Mate i don't want to discourage you from posting but with 3 posts in nearly 4years, will it really revolutionize your experience?


----------



## scater (Nov 24, 2007)

Cameras go under electronics, not fishing gear.


----------



## Ado (Mar 31, 2008)

Hi Lefty

As eluded to by Scater, there are plenty of video related threads in this sub-forum. I'm not sure it needs it own.

http://www.akff.net/forum/viewforum.php?f=82


----------



## Lefty (Jan 26, 2009)

Ouch !!

I found it difficult to find anything regarding video cameras whilst searching the site. Having just purchased a camera it was the information and experience of others I was seeking, rather than a moronic comment from yourself.


----------



## Ado (Mar 31, 2008)

I'm not sure exactly what you are after, but you can try these for starters. If you are more specific then we may be able to help.

viewtopic.php?f=82&t=57274
viewtopic.php?f=82&t=57498
viewtopic.php?f=82&t=56751
viewtopic.php?f=82&t=56704
viewtopic.php?f=82&t=56575
viewtopic.php?f=82&t=56314
viewtopic.php?f=82&t=55116

I didn't search. These were from browsing the first page of Electronics.


----------



## scater (Nov 24, 2007)

If we have a section dedicated to landscape photography then every Victorian trip report will just end up there too.

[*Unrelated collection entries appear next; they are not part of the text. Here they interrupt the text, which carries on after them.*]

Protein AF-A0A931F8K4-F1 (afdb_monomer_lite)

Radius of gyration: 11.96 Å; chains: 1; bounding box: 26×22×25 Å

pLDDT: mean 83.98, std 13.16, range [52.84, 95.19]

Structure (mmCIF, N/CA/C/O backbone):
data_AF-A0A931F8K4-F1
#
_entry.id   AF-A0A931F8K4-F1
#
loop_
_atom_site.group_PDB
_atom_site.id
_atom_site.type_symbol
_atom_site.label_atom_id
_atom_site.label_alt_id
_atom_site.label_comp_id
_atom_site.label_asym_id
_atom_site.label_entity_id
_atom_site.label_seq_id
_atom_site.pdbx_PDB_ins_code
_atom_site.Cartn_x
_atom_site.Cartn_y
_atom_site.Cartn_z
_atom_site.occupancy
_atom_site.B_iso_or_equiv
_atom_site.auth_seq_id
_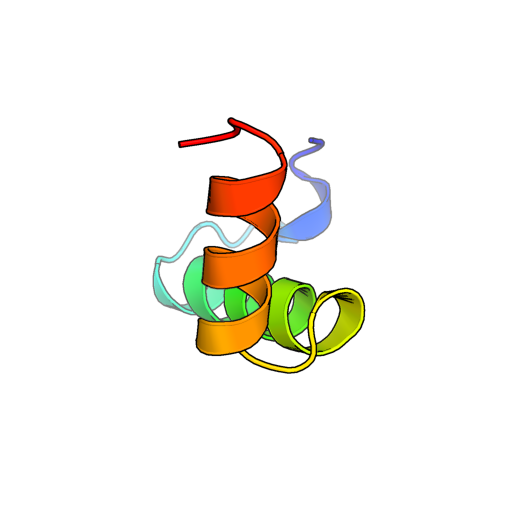atom_site.auth_comp_id
_atom_site.auth_asym_id
_atom_site.auth_atom_id
_atom_site.pdbx_PDB_model_num
ATOM 1 N N . LEU A 1 1 ? -0.722 11.278 1.758 1.00 55.97 1 LEU A N 1
ATOM 2 C CA . LEU A 1 1 ? -1.595 10.090 1.827 1.00 55.97 1 LEU A CA 1
ATOM 3 C C . LEU A 1 1 ? -2.554 10.375 2.970 1.00 55.97 1 LEU A C 1
ATOM 5 O O . LEU A 1 1 ? -2.110 10.384 4.109 1.00 55.97 1 LEU A O 1
ATOM 9 N N . ASP A 1 2 ? -3.767 10.828 2.666 1.00 52.84 2 ASP A N 1
ATOM 10 C CA . ASP A 1 2 ? -4.667 11.358 3.693 1.00 52.84 2 ASP A CA 1
ATOM 11 C C . ASP A 1 2 ? -5.111 10.271 4.677 1.00 52.84 2 ASP A C 1
ATOM 13 O O . ASP A 1 2 ? -5.405 9.138 4.295 1.00 52.84 2 ASP A O 1
ATOM 17 N N . ALA A 1 3 ? -5.205 10.666 5.948 1.00 58.00 3 ALA A N 1
ATOM 18 C CA . ALA A 1 3 ? -5.711 9.897 7.087 1.00 58.00 3 ALA A CA 1
ATOM 19 C C . ALA A 1 3 ? -7.107 9.266 6.873 1.00 58.00 3 ALA A C 1
ATOM 21 O O . ALA A 1 3 ? -7.538 8.410 7.645 1.00 58.00 3 ALA A O 1
ATOM 22 N N . SER A 1 4 ? -7.811 9.673 5.816 1.00 61.38 4 SER A N 1
ATOM 23 C CA . SER A 1 4 ? -9.133 9.189 5.426 1.00 61.38 4 SER A CA 1
ATOM 24 C C . SER A 1 4 ? -9.171 7.705 5.056 1.00 61.38 4 SER A C 1
ATOM 26 O O . SER A 1 4 ? -10.214 7.083 5.225 1.00 61.38 4 SER A O 1
ATOM 28 N N . TYR A 1 5 ? -8.059 7.109 4.617 1.00 57.78 5 TYR A N 1
ATOM 29 C CA . TYR A 1 5 ? -8.031 5.685 4.251 1.00 57.78 5 TYR A CA 1
ATOM 30 C C . TYR A 1 5 ? -8.167 4.730 5.438 1.00 57.78 5 TYR A C 1
ATOM 32 O O . TYR A 1 5 ? -8.567 3.584 5.255 1.00 57.78 5 TYR A O 1
ATOM 40 N N . LEU A 1 6 ? -7.856 5.189 6.651 1.00 61.34 6 LEU A N 1
ATOM 41 C CA . LEU A 1 6 ? -7.891 4.341 7.840 1.00 61.34 6 LEU A CA 1
ATOM 42 C C . LEU A 1 6 ? -9.230 4.411 8.584 1.00 61.34 6 LEU A C 1
ATOM 44 O O . LEU A 1 6 ? -9.375 3.755 9.606 1.00 61.34 6 LEU A O 1
ATOM 48 N N . ASN A 1 7 ? -10.213 5.195 8.112 1.00 65.88 7 ASN A N 1
ATOM 49 C CA . ASN A 1 7 ? -11.495 5.418 8.806 1.00 65.88 7 ASN A CA 1
ATOM 50 C C . ASN A 1 7 ? -11.341 5.818 10.294 1.00 65.88 7 ASN A C 1
ATOM 52 O O . ASN A 1 7 ? -12.241 5.602 11.101 1.00 65.88 7 ASN A O 1
ATOM 56 N N . GLY A 1 8 ? -10.194 6.396 10.669 1.00 65.94 8 GLY A N 1
ATOM 57 C CA . GLY A 1 8 ? -9.854 6.716 12.059 1.00 65.94 8 GLY A CA 1
ATOM 58 C C . GLY A 1 8 ? -9.349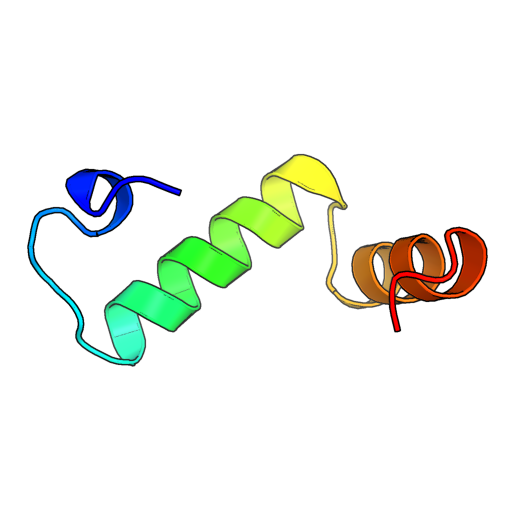 5.539 12.908 1.00 65.94 8 GLY A C 1
ATOM 59 O O . GLY A 1 8 ? -8.959 5.767 14.051 1.00 65.94 8 GLY A O 1
ATOM 60 N N . ASP A 1 9 ? -9.298 4.316 12.372 1.00 72.19 9 ASP A N 1
ATOM 61 C CA . ASP A 1 9 ? -8.729 3.137 13.028 1.00 72.19 9 ASP A CA 1
ATOM 62 C C . ASP A 1 9 ? -7.272 2.927 12.585 1.00 72.19 9 ASP A C 1
ATOM 64 O O . ASP A 1 9 ? -6.972 2.375 11.526 1.00 72.19 9 ASP A O 1
ATOM 68 N N . TYR A 1 10 ? -6.348 3.393 13.421 1.00 75.94 10 TYR A N 1
ATOM 69 C CA . TYR A 1 10 ? -4.905 3.261 13.215 1.00 75.94 10 TYR A CA 1
ATOM 70 C C . TYR A 1 10 ? -4.327 2.001 13.868 1.00 75.94 10 TYR A C 1
ATOM 72 O O . TYR A 1 10 ? -3.114 1.931 14.070 1.00 75.94 10 TYR A O 1
ATOM 80 N N . SER A 1 11 ? -5.160 1.026 14.245 1.00 82.19 11 SER A N 1
ATOM 81 C CA . SER A 1 11 ? -4.664 -0.244 14.767 1.00 82.19 11 SER A CA 1
ATOM 82 C C . SER A 1 11 ? -3.756 -0.929 13.743 1.00 82.19 11 SER A C 1
ATOM 84 O O . SER A 1 11 ? -3.970 -0.839 12.534 1.00 82.19 11 SER A O 1
ATOM 86 N N . ALA A 1 12 ? -2.737 -1.640 14.231 1.00 84.31 12 ALA A N 1
ATOM 87 C CA . ALA A 1 12 ? -1.820 -2.388 13.370 1.00 84.31 12 ALA A CA 1
ATOM 88 C C . ALA A 1 12 ? -2.572 -3.387 12.470 1.00 84.31 12 ALA A C 1
ATOM 90 O O . ALA A 1 12 ? -2.231 -3.535 11.304 1.00 84.31 12 ALA A O 1
ATOM 91 N N . ALA A 1 13 ? -3.654 -3.986 12.983 1.00 84.25 13 ALA A N 1
ATOM 92 C CA . ALA A 1 13 ? -4.518 -4.878 12.219 1.00 84.25 13 ALA A CA 1
ATOM 93 C C . ALA A 1 13 ? -5.198 -4.170 11.035 1.00 84.25 13 ALA A C 1
ATOM 95 O O . ALA A 1 13 ? -5.172 -4.684 9.921 1.00 84.25 13 ALA A O 1
ATOM 96 N N . ASN A 1 14 ? -5.772 -2.978 11.237 1.00 82.00 14 ASN A N 1
ATOM 97 C CA . ASN A 1 14 ? -6.381 -2.235 10.133 1.00 82.00 14 ASN A CA 1
ATOM 98 C C . ASN A 1 14 ? -5.324 -1.736 9.131 1.00 82.00 14 ASN A C 1
ATOM 100 O O . ASN A 1 14 ? -5.552 -1.765 7.925 1.00 82.00 14 ASN A O 1
ATOM 104 N N . GLN A 1 15 ? -4.140 -1.339 9.611 1.00 84.75 15 GLN A N 1
ATOM 105 C CA . GLN A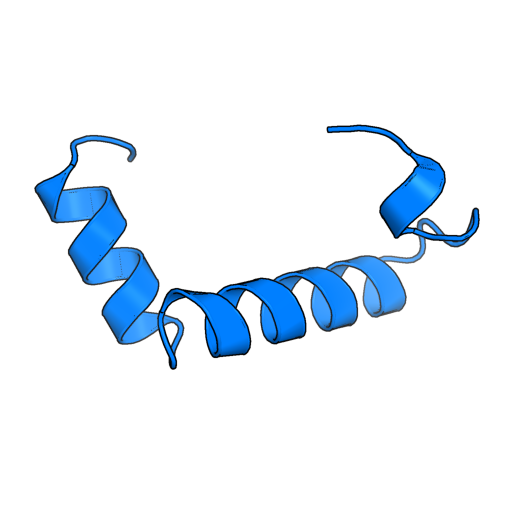 1 15 ? -3.019 -0.961 8.744 1.00 84.75 15 GLN A CA 1
ATOM 106 C C . GLN A 1 15 ? -2.555 -2.123 7.860 1.00 84.75 15 GLN A C 1
ATOM 108 O O . GLN A 1 15 ? -2.318 -1.920 6.672 1.00 84.75 15 GLN A O 1
ATOM 113 N N . GLU A 1 16 ? -2.457 -3.329 8.419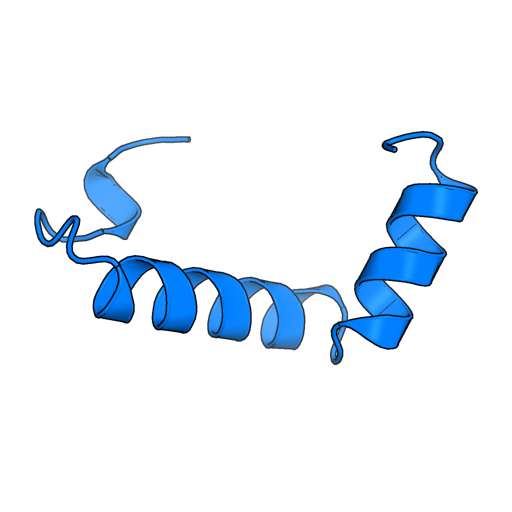 1.00 87.69 16 GLU A N 1
ATOM 114 C CA . GLU A 1 16 ? -2.059 -4.531 7.688 1.00 87.69 16 GLU A CA 1
ATOM 115 C C . GLU A 1 16 ? -3.119 -4.922 6.653 1.00 87.69 16 GLU A C 1
ATOM 117 O O . GLU A 1 16 ? -2.783 -5.115 5.489 1.00 87.69 16 GLU A O 1
ATOM 122 N N . ILE A 1 17 ? -4.408 -4.894 7.016 1.00 88.81 17 ILE A N 1
ATOM 123 C CA . ILE A 1 17 ? -5.514 -5.149 6.078 1.00 88.81 17 ILE A CA 1
ATOM 124 C C . ILE A 1 17 ? -5.496 -4.149 4.916 1.00 88.81 17 ILE A C 1
ATOM 126 O O . ILE A 1 17 ? -5.600 -4.544 3.755 1.00 88.81 17 ILE A O 1
ATOM 130 N N . VAL A 1 18 ? -5.359 -2.853 5.205 1.00 88.62 18 VAL A N 1
ATOM 131 C CA . VAL A 1 18 ? -5.326 -1.812 4.167 1.00 88.62 18 VAL A CA 1
ATOM 132 C C . VAL A 1 18 ? -4.086 -1.960 3.281 1.00 88.62 18 VAL A C 1
ATOM 134 O O . VAL A 1 18 ? -4.186 -1.821 2.060 1.00 88.62 18 VAL A O 1
ATOM 137 N N . ALA A 1 19 ? -2.927 -2.279 3.863 1.00 88.62 19 ALA A N 1
ATOM 138 C CA . ALA A 1 19 ? -1.702 -2.528 3.112 1.00 88.62 19 ALA A CA 1
ATOM 139 C C . ALA A 1 19 ? -1.829 -3.761 2.207 1.00 88.62 19 ALA A C 1
ATOM 141 O O . ALA A 1 19 ? -1.479 -3.683 1.029 1.00 88.62 19 ALA A O 1
ATOM 142 N N . GLU A 1 20 ? -2.383 -4.865 2.714 1.00 91.44 20 GLU A N 1
ATOM 143 C CA . GLU A 1 20 ? -2.633 -6.069 1.924 1.00 91.44 20 GLU A CA 1
ATOM 144 C C . GLU A 1 20 ? -3.615 -5.809 0.785 1.00 91.44 20 GLU A C 1
ATOM 146 O O . GLU A 1 20 ? -3.334 -6.173 -0.354 1.00 91.44 20 GLU A O 1
ATOM 151 N N . GLN A 1 21 ? -4.733 -5.127 1.050 1.00 92.50 21 GLN A N 1
ATOM 152 C CA . GLN A 1 21 ? -5.704 -4.768 0.013 1.00 92.50 21 GLN A CA 1
ATOM 153 C C . GLN A 1 21 ? -5.069 -3.909 -1.082 1.00 92.50 21 GLN A C 1
ATOM 155 O O . GLN A 1 21 ? -5.296 -4.140 -2.271 1.00 92.50 21 GLN A O 1
ATOM 160 N N . TYR A 1 22 ? -4.245 -2.935 -0.696 1.00 92.50 22 TYR A N 1
ATOM 161 C CA . TYR A 1 22 ? -3.531 -2.088 -1.641 1.00 92.50 22 TYR A CA 1
ATOM 162 C C . TYR A 1 22 ? -2.525 -2.885 -2.478 1.00 92.50 22 TYR A C 1
ATOM 164 O O . TYR A 1 22 ? -2.500 -2.753 -3.705 1.00 92.50 22 TYR A O 1
ATOM 172 N N . VAL A 1 23 ? -1.716 -3.734 -1.839 1.00 94.44 23 VAL A N 1
ATOM 173 C CA . VAL A 1 23 ? -0.718 -4.562 -2.524 1.00 94.44 23 VAL A CA 1
ATOM 174 C C . VAL A 1 23 ? -1.389 -5.556 -3.463 1.00 94.44 23 VAL A C 1
ATOM 176 O O . VAL A 1 23 ? -1.003 -5.642 -4.629 1.00 94.44 23 VAL A O 1
ATOM 179 N N . ALA A 1 24 ? -2.436 -6.238 -3.007 1.00 94.12 24 ALA A N 1
ATOM 180 C CA . ALA A 1 24 ? -3.214 -7.158 -3.823 1.00 94.12 24 ALA A CA 1
ATOM 181 C C . ALA A 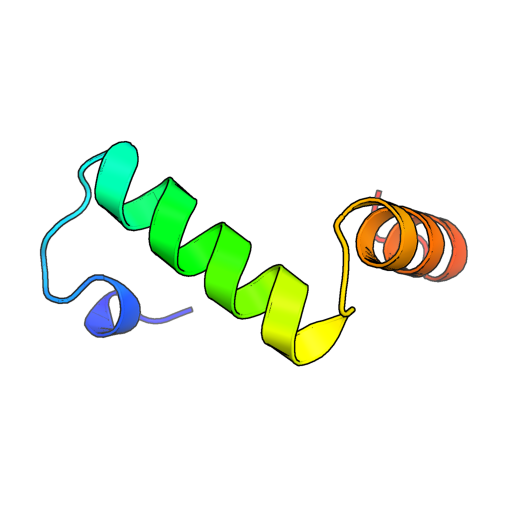1 24 ? -3.865 -6.441 -5.015 1.00 94.12 24 ALA A C 1
ATOM 183 O O . ALA A 1 24 ? -3.776 -6.916 -6.143 1.00 94.12 24 ALA A O 1
ATOM 184 N N . SER A 1 25 ? -4.461 -5.263 -4.809 1.00 93.50 25 SER A N 1
ATOM 185 C CA . SER A 1 25 ? -5.113 -4.525 -5.896 1.00 93.50 25 SER A CA 1
ATOM 186 C C . SER A 1 25 ? -4.127 -3.955 -6.916 1.00 93.50 25 SER A C 1
ATOM 188 O O . SER A 1 25 ? -4.462 -3.884 -8.098 1.00 93.50 25 SER A O 1
ATOM 190 N N . ARG A 1 26 ? -2.953 -3.486 -6.482 1.00 95.06 26 ARG A N 1
ATOM 191 C CA . ARG A 1 26 ? -1.996 -2.787 -7.354 1.00 95.06 26 ARG A CA 1
ATOM 192 C C . ARG A 1 26 ? -0.966 -3.715 -7.987 1.00 95.06 26 ARG A C 1
ATOM 194 O O . ARG A 1 26 ? -0.577 -3.493 -9.130 1.00 95.06 26 ARG A O 1
ATOM 201 N N . TYR A 1 27 ? -0.509 -4.712 -7.240 1.00 94.94 27 TYR A N 1
ATOM 202 C CA . TYR A 1 27 ? 0.599 -5.589 -7.618 1.00 94.94 27 TYR A CA 1
ATOM 203 C C . TYR A 1 27 ? 0.197 -7.069 -7.665 1.00 94.94 27 TYR A C 1
ATOM 205 O O . TYR A 1 27 ? 0.939 -7.883 -8.207 1.00 94.94 27 TYR A O 1
ATOM 213 N N . GLY A 1 28 ? -0.962 -7.444 -7.116 1.00 94.50 28 GLY A N 1
ATOM 214 C CA . GLY A 1 28 ? -1.453 -8.825 -7.063 1.00 94.50 28 GLY A CA 1
ATOM 215 C C . GLY A 1 28 ? -0.864 -9.649 -5.917 1.00 94.50 28 GLY A C 1
ATOM 216 O O . GLY A 1 28 ? -1.583 -10.417 -5.289 1.00 94.50 28 GLY A O 1
ATOM 217 N N . SER A 1 29 ? 0.425 -9.475 -5.619 1.00 94.50 29 SER A N 1
ATOM 218 C CA . SER A 1 29 ? 1.133 -10.148 -4.521 1.00 94.50 29 SER A CA 1
ATOM 219 C C . SER A 1 29 ? 2.260 -9.276 -3.969 1.00 94.50 29 SER A C 1
ATOM 221 O O . SER A 1 29 ? 2.727 -8.346 -4.636 1.00 94.50 29 SER A O 1
ATOM 223 N N . TRP A 1 30 ? 2.728 -9.598 -2.764 1.00 92.94 30 TRP A N 1
ATOM 224 C CA . TRP A 1 30 ? 3.886 -8.939 -2.162 1.00 92.94 30 TRP A CA 1
ATOM 225 C C . TRP A 1 30 ? 5.180 -9.228 -2.928 1.00 92.94 30 TRP A C 1
ATOM 227 O O . TRP A 1 30 ? 6.011 -8.330 -3.057 1.00 92.94 30 TRP A O 1
ATOM 237 N N . GLU A 1 31 ? 5.342 -10.424 -3.503 1.00 95.19 31 GLU A N 1
ATOM 238 C CA . GLU A 1 31 ? 6.486 -10.736 -4.364 1.00 95.19 31 GLU A CA 1
ATOM 239 C C . GLU A 1 31 ? 6.522 -9.832 -5.602 1.00 95.19 31 GLU A C 1
ATOM 241 O O . GLU A 1 31 ? 7.567 -9.265 -5.928 1.00 95.19 31 GLU A O 1
ATOM 246 N N . ALA A 1 32 ? 5.377 -9.645 -6.265 1.00 93.88 32 ALA A N 1
ATOM 247 C CA . ALA A 1 32 ? 5.271 -8.754 -7.417 1.00 93.88 32 ALA A CA 1
ATOM 248 C C . ALA A 1 32 ? 5.486 -7.281 -7.032 1.00 93.88 32 ALA A C 1
ATOM 250 O O . ALA A 1 32 ? 6.133 -6.539 -7.772 1.00 93.88 32 ALA A O 1
ATOM 251 N N . ALA A 1 33 ? 4.992 -6.864 -5.861 1.00 94.94 33 ALA A N 1
ATOM 252 C CA . ALA A 1 33 ? 5.214 -5.519 -5.338 1.00 94.94 33 ALA A CA 1
ATOM 253 C C . ALA A 1 33 ? 6.699 -5.254 -5.075 1.00 94.94 33 ALA A C 1
ATOM 255 O O . ALA A 1 33 ? 7.235 -4.244 -5.527 1.00 94.94 33 ALA A O 1
ATOM 256 N N . LYS A 1 34 ? 7.383 -6.198 -4.418 1.00 93.31 34 LYS A N 1
ATOM 257 C CA . LYS A 1 34 ? 8.817 -6.117 -4.142 1.00 93.31 34 LYS A CA 1
ATOM 258 C C . LYS A 1 34 ? 9.634 -6.035 -5.430 1.00 93.31 34 LYS A C 1
ATOM 260 O O . LYS A 1 34 ? 10.452 -5.130 -5.561 1.00 93.31 34 LYS A O 1
ATOM 265 N N . ALA A 1 35 ? 9.363 -6.912 -6.397 1.00 94.94 35 ALA A N 1
ATOM 266 C CA . ALA A 1 35 ? 10.037 -6.882 -7.694 1.00 94.94 35 ALA A CA 1
ATOM 267 C C . ALA A 1 35 ? 9.823 -5.542 -8.420 1.00 94.94 35 ALA A C 1
ATOM 269 O O . ALA A 1 35 ? 10.751 -4.996 -9.016 1.00 94.94 35 ALA A O 1
ATOM 270 N N . PHE A 1 36 ? 8.612 -4.980 -8.338 1.00 93.62 36 PHE A N 1
ATOM 271 C CA . PHE A 1 36 ? 8.319 -3.659 -8.883 1.00 93.62 36 PHE A CA 1
ATOM 272 C C . PHE A 1 36 ? 9.121 -2.558 -8.172 1.00 93.62 36 PHE A C 1
ATOM 274 O O . PHE A 1 36 ? 9.707 -1.714 -8.846 1.00 93.62 36 PHE A O 1
ATOM 281 N N . TRP A 1 37 ? 9.179 -2.543 -6.838 1.00 93.69 37 TRP A N 1
ATOM 282 C CA . TRP A 1 37 ? 9.917 -1.515 -6.092 1.00 93.69 37 TRP A CA 1
ATOM 283 C C . TRP A 1 37 ? 11.423 -1.570 -6.340 1.00 93.69 37 TRP A C 1
ATOM 285 O O . TRP A 1 37 ? 12.022 -0.521 -6.5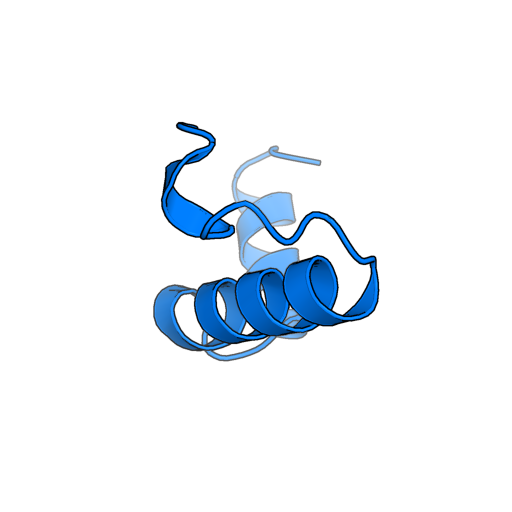74 1.00 93.69 37 TRP A O 1
ATOM 295 N N . GLU A 1 38 ? 12.009 -2.769 -6.367 1.00 94.38 38 GLU A N 1
ATOM 296 C CA . GLU A 1 38 ? 13.423 -2.982 -6.699 1.00 94.38 38 GLU A CA 1
ATOM 297 C C . GLU A 1 38 ? 13.736 -2.491 -8.121 1.00 94.38 38 GLU A C 1
ATOM 299 O O . GLU A 1 38 ? 14.713 -1.775 -8.333 1.00 94.38 38 GLU A O 1
ATOM 304 N N . ALA A 1 39 ? 12.867 -2.791 -9.092 1.00 92.69 39 ALA A N 1
ATOM 305 C CA . ALA A 1 39 ? 13.029 -2.330 -10.472 1.00 92.69 39 ALA A CA 1
ATOM 306 C C . ALA A 1 39 ? 12.877 -0.805 -10.636 1.00 92.69 39 ALA A C 1
ATOM 308 O O . ALA A 1 39 ? 13.432 -0.232 -11.573 1.00 92.69 39 ALA A O 1
ATOM 309 N N . ASN A 1 40 ? 12.125 -0.145 -9.750 1.00 92.25 40 ASN A N 1
ATOM 310 C CA . ASN A 1 40 ? 11.875 1.300 -9.799 1.00 92.25 40 ASN A CA 1
ATOM 311 C C . ASN A 1 40 ? 12.772 2.113 -8.844 1.00 92.25 40 ASN A C 1
ATOM 313 O O . ASN A 1 40 ? 12.659 3.339 -8.818 1.00 92.25 40 ASN A O 1
ATOM 317 N N . GLY A 1 41 ? 13.652 1.466 -8.069 1.00 91.12 41 GLY A N 1
ATOM 318 C CA . GLY A 1 41 ? 14.543 2.130 -7.109 1.00 91.12 41 GLY A CA 1
ATOM 319 C C . GLY A 1 41 ? 13.807 2.785 -5.938 1.00 91.12 41 GLY A C 1
ATOM 320 O O . GLY A 1 41 ? 14.227 3.828 -5.444 1.00 91.12 41 GLY A O 1
ATOM 321 N N . TRP A 1 42 ? 12.663 2.225 -5.537 1.00 84.75 42 TRP A N 1
ATOM 322 C CA . TRP A 1 42 ? 11.871 2.726 -4.403 1.00 84.75 42 TRP A CA 1
ATOM 323 C C . TRP A 1 42 ? 12.311 2.125 -3.061 1.00 84.75 42 TRP A C 1
ATOM 325 O O . TRP A 1 42 ? 11.746 2.482 -2.026 1.00 84.75 42 TRP A O 1
ATOM 335 N N . TYR A 1 43 ? 13.303 1.230 -3.095 1.00 67.38 43 TYR A N 1
ATOM 336 C CA . TYR A 1 43 ? 13.936 0.589 -1.948 1.00 67.38 43 TYR A CA 1
ATOM 337 C C . TYR A 1 43 ? 15.459 0.648 -2.077 1.00 67.38 43 TYR A C 1
ATOM 339 O O . TYR A 1 43 ? 15.947 0.447 -3.214 1.00 67.38 43 TYR A O 1
#

Foldseek 3Di:
DDPVLQVPPPDPVSVVVSVQVVCCVPQVDPVSVVVVCVVVVVD

Secondary structure (DSSP, 8-state):
--GGGGTT---HHHHHHHHHHHHHHHHSSHHHHHHHHHHHT--

Sequence (43 aa):
LDASYLNGDYSAANQEIVAEQYVASRYGSWEAAKAFWEANGWY

Organism: NCBI:txid2771493

It'll get confusing.


----------



## Lefty (Jan 26, 2009)

Thanks Guys for the responses, my post was never intended to end up in slanging match or to unearth all those facetious souls that joined in. It was a genuine suggestion to differeniate Electronics to component areas eg Sounders/GPS's'/Cameras/Video to make the area easier to navigate and to reduce trawling time. Tight Lines.


----------



## Ado (Mar 31, 2008)

Calling people morons is likely to unearth both 'slanging matches' and 'facitious souls' Lefty, whether intended or not. Dropping the name calling may suit you well in the future.

It will be great to hear a review of your new purchase. Post in the Electronics forum and people will find it . I'm sure you'll get plenty of responses and useful feedback.


----------



## scater (Nov 24, 2007)

Lefty said:


> Thanks Guys for the responses, my post was never intended to end up in slanging match or to unearth all those facetious souls that joined in. It was a genuine suggestion to differeniate Electronics to component areas eg Sounders/GPS's'/Cameras/Video to make the area easier to navigate and to reduce trawling time. Tight Lines.


You've been here 4 years mate. By now you should have learned that:

A) there's a search button up there in the top right-hand corner.
B) any post at any time is fair game for smart alecs
C) Banter will keep your thread at the top of the list and in front of potential answerers
D) in between the jokes will be genuine help like Ado's post up top
E) name calling by a relative unknown is asking for trouble. You need some runs on the board before you can call someone a moron around here. Or a wanker. Or a bitch.


----------



## scater (Nov 24, 2007)

Ado said:


> It will be great to hear a review of your new purchase. Post in the Electronics forum and people will find it .


 :lol:


----------



## Guest (Nov 30, 2012)

A forum is a community like every other community. Some people are in it for themselves, some people are in it for the community, some people are just in it. The thing about communities and life in general, is one gets out of it what one put in. If one continuously takes, then it will not be very fulfilling. If one contributes a little bit, the fulfilment grows. If one contributes a lot, then the fulfilment can be great. The forum is a bit like that.

See if one was to contribute to the forum, a repore is started. People start to understand one and will go out of their way to help. If one contributes to the forum, they'd understand that certain people have a wide knowledge of certain areas. They may be able to call upon this knowledge for assistance. If one submitted a thread stating that they'd just bought a new camera and would like some assistance with it, they may recieve this knowledge. Submitting a thread suggesting that the people who maintain the site should do more work over and above their already gratis responsibilities suggests that one might be participating in the community simply for oneself.

Hence the moronic and facetious replies.

Over and out.


----------